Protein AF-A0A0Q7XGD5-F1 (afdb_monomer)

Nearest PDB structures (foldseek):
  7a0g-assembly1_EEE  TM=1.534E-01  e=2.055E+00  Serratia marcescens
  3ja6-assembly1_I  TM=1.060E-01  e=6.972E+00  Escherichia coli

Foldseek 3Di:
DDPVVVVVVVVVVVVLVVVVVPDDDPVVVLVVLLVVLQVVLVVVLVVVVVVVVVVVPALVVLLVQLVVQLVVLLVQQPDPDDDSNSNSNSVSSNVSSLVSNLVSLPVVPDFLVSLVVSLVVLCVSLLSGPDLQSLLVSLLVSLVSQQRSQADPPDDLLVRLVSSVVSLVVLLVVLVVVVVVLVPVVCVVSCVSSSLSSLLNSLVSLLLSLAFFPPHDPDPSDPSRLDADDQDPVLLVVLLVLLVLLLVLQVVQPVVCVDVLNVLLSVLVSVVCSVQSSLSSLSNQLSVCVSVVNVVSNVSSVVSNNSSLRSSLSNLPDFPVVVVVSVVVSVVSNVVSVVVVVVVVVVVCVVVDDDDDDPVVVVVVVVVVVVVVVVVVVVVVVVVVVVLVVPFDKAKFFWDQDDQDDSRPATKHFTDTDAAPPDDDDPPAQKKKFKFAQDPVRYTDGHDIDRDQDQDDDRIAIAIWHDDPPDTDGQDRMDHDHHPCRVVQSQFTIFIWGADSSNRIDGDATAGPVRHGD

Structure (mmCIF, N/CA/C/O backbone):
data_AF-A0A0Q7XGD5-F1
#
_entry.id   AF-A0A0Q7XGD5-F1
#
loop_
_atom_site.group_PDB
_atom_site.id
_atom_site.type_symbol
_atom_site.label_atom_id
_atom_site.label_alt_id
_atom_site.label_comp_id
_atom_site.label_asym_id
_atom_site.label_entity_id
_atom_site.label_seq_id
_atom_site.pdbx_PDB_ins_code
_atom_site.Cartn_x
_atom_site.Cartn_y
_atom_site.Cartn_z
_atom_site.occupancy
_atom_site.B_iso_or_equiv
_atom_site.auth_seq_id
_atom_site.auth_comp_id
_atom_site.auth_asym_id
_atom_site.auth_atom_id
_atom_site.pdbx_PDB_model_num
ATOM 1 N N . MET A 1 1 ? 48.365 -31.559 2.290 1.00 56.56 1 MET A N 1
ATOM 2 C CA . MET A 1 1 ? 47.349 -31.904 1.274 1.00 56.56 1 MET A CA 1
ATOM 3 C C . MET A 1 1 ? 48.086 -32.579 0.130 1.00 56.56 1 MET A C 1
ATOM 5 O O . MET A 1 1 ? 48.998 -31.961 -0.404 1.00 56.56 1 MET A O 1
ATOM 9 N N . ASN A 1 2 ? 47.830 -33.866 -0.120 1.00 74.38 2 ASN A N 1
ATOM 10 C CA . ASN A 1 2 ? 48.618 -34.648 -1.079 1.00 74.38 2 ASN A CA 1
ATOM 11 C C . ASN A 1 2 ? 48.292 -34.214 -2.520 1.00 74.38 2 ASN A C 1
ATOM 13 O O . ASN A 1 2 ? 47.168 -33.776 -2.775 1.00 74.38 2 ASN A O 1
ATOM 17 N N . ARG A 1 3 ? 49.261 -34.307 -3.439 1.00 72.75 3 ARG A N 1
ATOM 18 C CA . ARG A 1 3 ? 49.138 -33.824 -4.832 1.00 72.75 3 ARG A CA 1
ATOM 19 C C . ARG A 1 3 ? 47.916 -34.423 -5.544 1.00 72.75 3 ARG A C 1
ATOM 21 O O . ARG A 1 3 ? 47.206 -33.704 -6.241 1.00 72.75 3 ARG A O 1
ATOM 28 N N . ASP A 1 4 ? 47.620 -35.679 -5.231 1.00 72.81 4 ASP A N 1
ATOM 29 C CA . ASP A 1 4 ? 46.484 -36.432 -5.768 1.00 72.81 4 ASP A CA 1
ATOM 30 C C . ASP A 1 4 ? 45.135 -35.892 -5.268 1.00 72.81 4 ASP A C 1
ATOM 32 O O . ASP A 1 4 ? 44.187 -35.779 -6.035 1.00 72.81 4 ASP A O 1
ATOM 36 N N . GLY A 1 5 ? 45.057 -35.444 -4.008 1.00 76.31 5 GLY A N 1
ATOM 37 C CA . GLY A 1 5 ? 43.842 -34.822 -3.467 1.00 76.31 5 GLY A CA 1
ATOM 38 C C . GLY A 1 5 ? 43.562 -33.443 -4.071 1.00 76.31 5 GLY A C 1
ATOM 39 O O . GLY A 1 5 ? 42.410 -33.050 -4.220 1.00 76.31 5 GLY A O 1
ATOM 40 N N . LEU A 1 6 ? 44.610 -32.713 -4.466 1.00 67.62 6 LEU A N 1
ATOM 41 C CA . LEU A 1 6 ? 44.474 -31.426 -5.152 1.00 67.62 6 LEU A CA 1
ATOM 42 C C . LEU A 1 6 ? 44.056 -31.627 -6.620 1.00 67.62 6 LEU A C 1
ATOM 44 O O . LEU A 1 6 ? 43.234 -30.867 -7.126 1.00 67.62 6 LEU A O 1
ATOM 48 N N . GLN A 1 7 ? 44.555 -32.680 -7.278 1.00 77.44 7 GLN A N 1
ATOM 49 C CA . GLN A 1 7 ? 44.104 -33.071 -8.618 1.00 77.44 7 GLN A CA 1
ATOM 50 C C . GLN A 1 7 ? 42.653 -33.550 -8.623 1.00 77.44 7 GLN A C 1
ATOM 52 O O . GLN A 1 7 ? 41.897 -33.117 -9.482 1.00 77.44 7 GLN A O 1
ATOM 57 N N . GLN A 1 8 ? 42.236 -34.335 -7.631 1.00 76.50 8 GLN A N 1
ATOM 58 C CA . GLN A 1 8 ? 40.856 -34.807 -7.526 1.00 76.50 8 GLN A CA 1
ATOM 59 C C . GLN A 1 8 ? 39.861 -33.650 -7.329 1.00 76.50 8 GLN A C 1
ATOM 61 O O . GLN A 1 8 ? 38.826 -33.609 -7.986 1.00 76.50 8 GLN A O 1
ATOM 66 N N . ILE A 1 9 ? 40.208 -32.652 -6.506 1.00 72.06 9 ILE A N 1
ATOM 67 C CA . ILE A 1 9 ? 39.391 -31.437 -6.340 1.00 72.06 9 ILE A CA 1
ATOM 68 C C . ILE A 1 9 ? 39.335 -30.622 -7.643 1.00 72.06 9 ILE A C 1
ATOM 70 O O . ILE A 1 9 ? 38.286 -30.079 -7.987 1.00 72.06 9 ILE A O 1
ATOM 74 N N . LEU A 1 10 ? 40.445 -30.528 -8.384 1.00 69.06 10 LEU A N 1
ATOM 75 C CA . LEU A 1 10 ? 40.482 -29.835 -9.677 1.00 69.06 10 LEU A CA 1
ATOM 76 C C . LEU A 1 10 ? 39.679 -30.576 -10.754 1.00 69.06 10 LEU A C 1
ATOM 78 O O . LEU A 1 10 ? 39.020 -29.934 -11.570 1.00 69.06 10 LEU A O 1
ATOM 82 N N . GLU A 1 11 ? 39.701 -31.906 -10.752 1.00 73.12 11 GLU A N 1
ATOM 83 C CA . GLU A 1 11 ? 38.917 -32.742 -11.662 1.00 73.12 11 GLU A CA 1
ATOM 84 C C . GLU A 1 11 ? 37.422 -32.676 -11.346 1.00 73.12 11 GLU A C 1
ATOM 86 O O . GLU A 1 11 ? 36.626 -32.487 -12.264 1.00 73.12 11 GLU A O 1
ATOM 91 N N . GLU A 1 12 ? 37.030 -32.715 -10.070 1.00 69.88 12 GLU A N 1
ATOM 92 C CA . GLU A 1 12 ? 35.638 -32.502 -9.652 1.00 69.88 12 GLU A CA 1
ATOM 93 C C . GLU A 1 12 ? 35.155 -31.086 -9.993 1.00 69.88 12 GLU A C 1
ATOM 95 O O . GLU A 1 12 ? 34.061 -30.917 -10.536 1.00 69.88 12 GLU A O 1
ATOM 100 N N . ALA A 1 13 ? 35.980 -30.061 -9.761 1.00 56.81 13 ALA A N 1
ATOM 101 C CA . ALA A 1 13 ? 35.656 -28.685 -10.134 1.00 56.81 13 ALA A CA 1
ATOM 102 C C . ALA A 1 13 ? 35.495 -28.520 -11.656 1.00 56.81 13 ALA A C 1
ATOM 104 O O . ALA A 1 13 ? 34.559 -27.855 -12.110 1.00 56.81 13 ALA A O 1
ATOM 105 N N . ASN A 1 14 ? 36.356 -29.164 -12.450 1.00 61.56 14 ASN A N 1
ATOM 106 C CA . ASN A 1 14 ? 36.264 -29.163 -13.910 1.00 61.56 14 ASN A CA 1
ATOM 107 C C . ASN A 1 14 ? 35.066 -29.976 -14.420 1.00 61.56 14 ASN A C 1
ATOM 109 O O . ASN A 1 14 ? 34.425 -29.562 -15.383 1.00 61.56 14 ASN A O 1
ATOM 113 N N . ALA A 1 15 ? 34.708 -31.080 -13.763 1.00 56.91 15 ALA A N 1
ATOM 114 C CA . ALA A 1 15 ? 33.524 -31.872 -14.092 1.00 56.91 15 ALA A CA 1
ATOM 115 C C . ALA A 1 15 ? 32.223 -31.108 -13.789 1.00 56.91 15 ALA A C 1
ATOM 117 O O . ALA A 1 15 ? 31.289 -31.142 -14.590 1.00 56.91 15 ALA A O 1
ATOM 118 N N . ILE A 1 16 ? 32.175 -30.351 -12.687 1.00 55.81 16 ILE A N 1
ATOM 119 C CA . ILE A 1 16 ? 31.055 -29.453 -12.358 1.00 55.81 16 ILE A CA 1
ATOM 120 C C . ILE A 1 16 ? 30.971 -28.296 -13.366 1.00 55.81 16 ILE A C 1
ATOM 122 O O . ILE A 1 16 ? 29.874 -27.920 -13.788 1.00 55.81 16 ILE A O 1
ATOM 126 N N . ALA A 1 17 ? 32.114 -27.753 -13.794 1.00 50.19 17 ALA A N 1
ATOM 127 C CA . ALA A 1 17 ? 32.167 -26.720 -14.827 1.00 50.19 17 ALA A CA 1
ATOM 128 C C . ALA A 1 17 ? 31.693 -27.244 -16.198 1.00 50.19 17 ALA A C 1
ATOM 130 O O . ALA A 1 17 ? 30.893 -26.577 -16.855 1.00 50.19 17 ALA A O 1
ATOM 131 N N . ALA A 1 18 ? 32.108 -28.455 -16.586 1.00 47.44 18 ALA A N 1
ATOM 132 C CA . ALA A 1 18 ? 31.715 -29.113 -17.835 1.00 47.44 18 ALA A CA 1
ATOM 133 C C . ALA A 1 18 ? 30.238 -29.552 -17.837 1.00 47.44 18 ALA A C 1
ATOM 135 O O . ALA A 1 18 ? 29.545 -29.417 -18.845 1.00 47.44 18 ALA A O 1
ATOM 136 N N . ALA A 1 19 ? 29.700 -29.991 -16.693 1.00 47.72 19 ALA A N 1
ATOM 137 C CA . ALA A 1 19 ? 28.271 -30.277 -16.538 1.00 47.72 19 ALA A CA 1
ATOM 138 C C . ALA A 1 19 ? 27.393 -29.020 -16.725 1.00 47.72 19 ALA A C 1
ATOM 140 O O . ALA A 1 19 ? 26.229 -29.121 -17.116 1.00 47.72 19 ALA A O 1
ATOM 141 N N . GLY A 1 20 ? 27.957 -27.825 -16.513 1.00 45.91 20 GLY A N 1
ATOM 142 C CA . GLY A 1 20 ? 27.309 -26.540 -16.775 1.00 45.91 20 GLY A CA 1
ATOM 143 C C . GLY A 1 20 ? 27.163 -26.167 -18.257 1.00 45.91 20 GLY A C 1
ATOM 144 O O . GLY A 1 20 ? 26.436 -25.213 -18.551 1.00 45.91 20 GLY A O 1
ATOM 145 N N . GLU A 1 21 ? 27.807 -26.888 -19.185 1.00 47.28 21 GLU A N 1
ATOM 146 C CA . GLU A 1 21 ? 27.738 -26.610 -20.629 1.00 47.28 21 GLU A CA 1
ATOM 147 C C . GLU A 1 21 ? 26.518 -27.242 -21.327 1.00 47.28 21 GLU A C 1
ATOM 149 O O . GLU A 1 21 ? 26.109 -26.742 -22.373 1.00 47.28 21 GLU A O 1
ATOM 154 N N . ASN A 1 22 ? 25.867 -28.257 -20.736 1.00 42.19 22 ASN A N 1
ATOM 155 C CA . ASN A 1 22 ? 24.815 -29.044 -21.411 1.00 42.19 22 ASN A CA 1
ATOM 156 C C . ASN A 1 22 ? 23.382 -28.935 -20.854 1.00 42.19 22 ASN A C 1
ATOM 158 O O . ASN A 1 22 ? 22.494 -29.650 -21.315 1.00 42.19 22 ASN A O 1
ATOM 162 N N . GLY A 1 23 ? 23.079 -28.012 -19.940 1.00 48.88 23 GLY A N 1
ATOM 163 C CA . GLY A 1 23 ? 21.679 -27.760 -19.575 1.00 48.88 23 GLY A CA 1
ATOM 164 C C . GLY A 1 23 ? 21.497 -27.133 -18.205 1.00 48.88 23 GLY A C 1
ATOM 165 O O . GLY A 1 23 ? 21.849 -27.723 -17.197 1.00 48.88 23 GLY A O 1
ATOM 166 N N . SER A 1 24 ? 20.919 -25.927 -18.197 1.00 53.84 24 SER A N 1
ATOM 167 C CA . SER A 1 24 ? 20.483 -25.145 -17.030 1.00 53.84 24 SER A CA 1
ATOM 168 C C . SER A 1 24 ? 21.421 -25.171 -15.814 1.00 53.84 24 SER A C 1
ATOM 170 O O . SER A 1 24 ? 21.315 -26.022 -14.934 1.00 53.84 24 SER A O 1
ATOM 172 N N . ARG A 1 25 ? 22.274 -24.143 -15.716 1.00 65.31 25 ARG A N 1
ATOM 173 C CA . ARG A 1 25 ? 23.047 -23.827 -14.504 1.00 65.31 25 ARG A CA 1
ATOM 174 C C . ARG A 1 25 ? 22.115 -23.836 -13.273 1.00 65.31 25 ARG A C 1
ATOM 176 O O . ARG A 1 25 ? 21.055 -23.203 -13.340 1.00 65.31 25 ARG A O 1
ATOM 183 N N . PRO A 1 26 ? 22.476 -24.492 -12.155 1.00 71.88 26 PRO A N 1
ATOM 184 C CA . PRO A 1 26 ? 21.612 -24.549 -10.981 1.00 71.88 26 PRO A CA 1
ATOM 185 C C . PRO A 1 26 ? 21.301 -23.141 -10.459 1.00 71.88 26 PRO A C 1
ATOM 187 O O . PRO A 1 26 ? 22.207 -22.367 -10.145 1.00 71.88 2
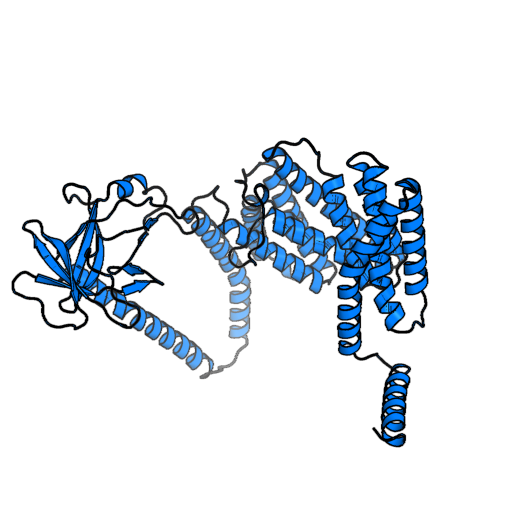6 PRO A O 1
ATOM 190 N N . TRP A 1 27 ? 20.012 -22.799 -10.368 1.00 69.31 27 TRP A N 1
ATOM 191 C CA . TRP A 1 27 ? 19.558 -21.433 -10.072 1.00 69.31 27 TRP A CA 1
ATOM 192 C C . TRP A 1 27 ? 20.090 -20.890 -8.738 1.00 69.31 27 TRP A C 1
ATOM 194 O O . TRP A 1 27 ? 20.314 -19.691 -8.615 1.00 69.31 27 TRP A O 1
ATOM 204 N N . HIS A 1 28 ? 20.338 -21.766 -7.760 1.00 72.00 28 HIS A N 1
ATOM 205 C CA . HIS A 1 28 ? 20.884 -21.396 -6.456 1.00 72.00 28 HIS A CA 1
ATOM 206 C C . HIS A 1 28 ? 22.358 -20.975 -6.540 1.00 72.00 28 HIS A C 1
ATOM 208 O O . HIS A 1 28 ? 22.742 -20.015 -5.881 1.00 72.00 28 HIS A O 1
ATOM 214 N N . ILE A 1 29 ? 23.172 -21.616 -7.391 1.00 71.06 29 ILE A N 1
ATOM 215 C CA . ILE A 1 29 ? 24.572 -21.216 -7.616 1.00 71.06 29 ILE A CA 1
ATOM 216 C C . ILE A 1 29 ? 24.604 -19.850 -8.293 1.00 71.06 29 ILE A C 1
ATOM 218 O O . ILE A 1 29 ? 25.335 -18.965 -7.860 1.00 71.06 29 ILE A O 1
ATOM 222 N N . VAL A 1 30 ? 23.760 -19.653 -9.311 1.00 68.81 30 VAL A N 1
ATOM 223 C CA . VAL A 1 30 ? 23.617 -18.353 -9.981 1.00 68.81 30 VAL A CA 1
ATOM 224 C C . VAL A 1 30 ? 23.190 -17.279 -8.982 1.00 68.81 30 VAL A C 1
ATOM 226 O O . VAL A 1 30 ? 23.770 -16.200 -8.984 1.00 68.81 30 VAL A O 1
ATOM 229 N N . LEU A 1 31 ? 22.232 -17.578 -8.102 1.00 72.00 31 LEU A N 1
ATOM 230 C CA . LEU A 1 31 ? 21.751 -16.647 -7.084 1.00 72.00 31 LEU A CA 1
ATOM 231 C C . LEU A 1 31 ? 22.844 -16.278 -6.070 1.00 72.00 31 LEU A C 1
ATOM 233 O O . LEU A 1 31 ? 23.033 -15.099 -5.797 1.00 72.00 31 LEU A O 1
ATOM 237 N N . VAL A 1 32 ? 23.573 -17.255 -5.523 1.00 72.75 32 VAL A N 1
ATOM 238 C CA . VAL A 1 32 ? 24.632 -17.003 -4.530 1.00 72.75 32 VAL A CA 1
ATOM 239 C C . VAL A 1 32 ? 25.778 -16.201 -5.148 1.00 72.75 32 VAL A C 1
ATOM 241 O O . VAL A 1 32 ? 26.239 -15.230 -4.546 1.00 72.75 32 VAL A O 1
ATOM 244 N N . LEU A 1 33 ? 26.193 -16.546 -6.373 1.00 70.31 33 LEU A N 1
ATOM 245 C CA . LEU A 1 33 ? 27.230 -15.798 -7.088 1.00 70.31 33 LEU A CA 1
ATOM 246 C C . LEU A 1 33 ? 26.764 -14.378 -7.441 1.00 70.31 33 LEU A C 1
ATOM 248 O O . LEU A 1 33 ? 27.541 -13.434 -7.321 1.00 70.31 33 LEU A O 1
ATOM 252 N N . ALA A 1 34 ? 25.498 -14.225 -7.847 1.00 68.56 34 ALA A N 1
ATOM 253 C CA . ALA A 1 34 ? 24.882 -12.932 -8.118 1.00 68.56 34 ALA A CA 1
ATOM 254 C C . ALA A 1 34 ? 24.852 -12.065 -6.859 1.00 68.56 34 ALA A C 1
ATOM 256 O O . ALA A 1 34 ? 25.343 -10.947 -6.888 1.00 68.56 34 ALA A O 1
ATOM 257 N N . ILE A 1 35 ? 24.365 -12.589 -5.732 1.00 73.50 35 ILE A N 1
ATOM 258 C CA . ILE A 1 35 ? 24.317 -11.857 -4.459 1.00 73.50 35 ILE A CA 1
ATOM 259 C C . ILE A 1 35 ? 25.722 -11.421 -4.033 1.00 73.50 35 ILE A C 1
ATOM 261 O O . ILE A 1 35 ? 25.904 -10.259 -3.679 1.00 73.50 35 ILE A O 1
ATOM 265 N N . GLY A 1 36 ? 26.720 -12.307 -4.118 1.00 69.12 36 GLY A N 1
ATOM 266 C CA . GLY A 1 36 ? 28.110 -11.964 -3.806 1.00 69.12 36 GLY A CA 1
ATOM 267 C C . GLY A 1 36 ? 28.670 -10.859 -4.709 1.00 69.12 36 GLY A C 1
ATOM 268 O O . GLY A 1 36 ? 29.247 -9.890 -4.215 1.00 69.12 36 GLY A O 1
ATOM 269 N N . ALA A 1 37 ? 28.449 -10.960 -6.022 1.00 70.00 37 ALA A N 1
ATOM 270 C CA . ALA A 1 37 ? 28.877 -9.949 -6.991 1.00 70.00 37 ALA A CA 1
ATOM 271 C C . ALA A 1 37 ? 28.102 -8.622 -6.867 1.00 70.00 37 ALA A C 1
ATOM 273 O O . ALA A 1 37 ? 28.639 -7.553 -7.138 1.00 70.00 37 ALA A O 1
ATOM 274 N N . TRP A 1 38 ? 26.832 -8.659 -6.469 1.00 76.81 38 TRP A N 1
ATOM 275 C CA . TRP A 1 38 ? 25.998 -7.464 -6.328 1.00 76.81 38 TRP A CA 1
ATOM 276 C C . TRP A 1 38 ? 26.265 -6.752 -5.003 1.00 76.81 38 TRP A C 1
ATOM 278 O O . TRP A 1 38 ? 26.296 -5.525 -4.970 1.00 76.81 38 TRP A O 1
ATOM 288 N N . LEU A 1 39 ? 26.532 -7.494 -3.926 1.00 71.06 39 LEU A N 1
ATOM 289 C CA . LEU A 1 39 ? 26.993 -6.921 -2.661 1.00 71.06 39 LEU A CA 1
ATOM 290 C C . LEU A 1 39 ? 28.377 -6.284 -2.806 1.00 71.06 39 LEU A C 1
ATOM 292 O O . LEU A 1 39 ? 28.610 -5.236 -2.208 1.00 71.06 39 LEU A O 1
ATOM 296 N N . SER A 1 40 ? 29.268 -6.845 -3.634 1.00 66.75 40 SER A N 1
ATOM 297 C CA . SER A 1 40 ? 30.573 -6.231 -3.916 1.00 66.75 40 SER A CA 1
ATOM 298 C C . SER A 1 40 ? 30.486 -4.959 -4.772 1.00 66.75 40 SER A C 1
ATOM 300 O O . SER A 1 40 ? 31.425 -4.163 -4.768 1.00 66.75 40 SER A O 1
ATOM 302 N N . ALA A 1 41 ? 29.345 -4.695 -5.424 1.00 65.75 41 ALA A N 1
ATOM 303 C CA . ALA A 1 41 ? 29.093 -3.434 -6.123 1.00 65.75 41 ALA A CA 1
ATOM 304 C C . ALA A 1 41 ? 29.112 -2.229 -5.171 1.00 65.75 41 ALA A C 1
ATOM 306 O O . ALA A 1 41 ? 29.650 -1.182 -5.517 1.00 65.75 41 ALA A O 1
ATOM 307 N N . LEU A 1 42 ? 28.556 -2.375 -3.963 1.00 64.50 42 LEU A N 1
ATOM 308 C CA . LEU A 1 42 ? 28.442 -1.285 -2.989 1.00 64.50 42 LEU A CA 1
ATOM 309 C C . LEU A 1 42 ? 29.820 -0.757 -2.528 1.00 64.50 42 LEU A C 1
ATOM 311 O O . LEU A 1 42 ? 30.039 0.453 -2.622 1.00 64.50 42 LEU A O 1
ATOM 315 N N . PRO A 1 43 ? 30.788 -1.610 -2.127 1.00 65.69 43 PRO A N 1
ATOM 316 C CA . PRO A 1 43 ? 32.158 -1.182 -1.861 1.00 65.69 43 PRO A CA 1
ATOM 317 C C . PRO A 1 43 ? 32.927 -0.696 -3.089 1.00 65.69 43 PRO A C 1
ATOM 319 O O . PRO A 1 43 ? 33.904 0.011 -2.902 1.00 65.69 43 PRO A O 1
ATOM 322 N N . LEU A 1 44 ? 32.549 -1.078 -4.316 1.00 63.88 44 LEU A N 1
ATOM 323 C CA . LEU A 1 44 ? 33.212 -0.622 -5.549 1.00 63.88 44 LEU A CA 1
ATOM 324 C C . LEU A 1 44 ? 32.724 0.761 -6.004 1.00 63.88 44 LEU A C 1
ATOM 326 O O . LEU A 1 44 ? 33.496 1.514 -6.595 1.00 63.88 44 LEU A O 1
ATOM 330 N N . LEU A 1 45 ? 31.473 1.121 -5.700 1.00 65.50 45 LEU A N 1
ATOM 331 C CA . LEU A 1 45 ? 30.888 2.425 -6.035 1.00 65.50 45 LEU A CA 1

• WHAT YOU NEED TO DO: Reproduce exactly the section above that begins at the line containing "ATOM 95 O O" and ends at the line containing "ATOM 117 O O", leaving out all other lines.

• OUTPUT:
ATOM 95 O O . GLU A 1 12 ? 34.061 -30.917 -10.536 1.00 69.88 12 GLU A O 1
ATOM 100 N N . ALA A 1 13 ? 35.980 -30.061 -9.761 1.00 56.81 13 ALA A N 1
ATOM 101 C CA . ALA A 1 13 ? 35.656 -28.685 -10.134 1.00 56.81 13 ALA A CA 1
ATOM 102 C C . ALA A 1 13 ? 35.495 -28.520 -11.656 1.00 56.81 13 ALA A C 1
ATOM 104 O O . ALA A 1 13 ? 34.559 -27.855 -12.110 1.00 56.81 13 ALA A O 1
ATOM 105 N N . ASN A 1 14 ? 36.356 -29.164 -12.450 1.00 61.56 14 ASN A N 1
ATOM 106 C CA . ASN A 1 14 ? 36.264 -29.163 -13.910 1.00 61.56 14 ASN A CA 1
ATOM 107 C C . ASN A 1 14 ? 35.066 -29.976 -14.420 1.00 61.56 14 ASN A C 1
ATOM 109 O O . ASN A 1 14 ? 34.425 -29.562 -15.383 1.00 61.56 14 ASN A O 1
ATOM 113 N N . ALA A 1 15 ? 34.708 -31.080 -13.763 1.00 56.91 15 ALA A N 1
ATOM 114 C CA . ALA A 1 15 ? 33.524 -31.872 -14.092 1.00 56.91 15 ALA A CA 1
ATOM 115 C C . ALA A 1 15 ? 32.223 -31.108 -13.789 1.00 56.91 15 ALA A C 1
ATOM 117 O O . ALA A 1 15 ? 31.289 -31.142 -14.590 1.00 56.91 15 ALA A O 1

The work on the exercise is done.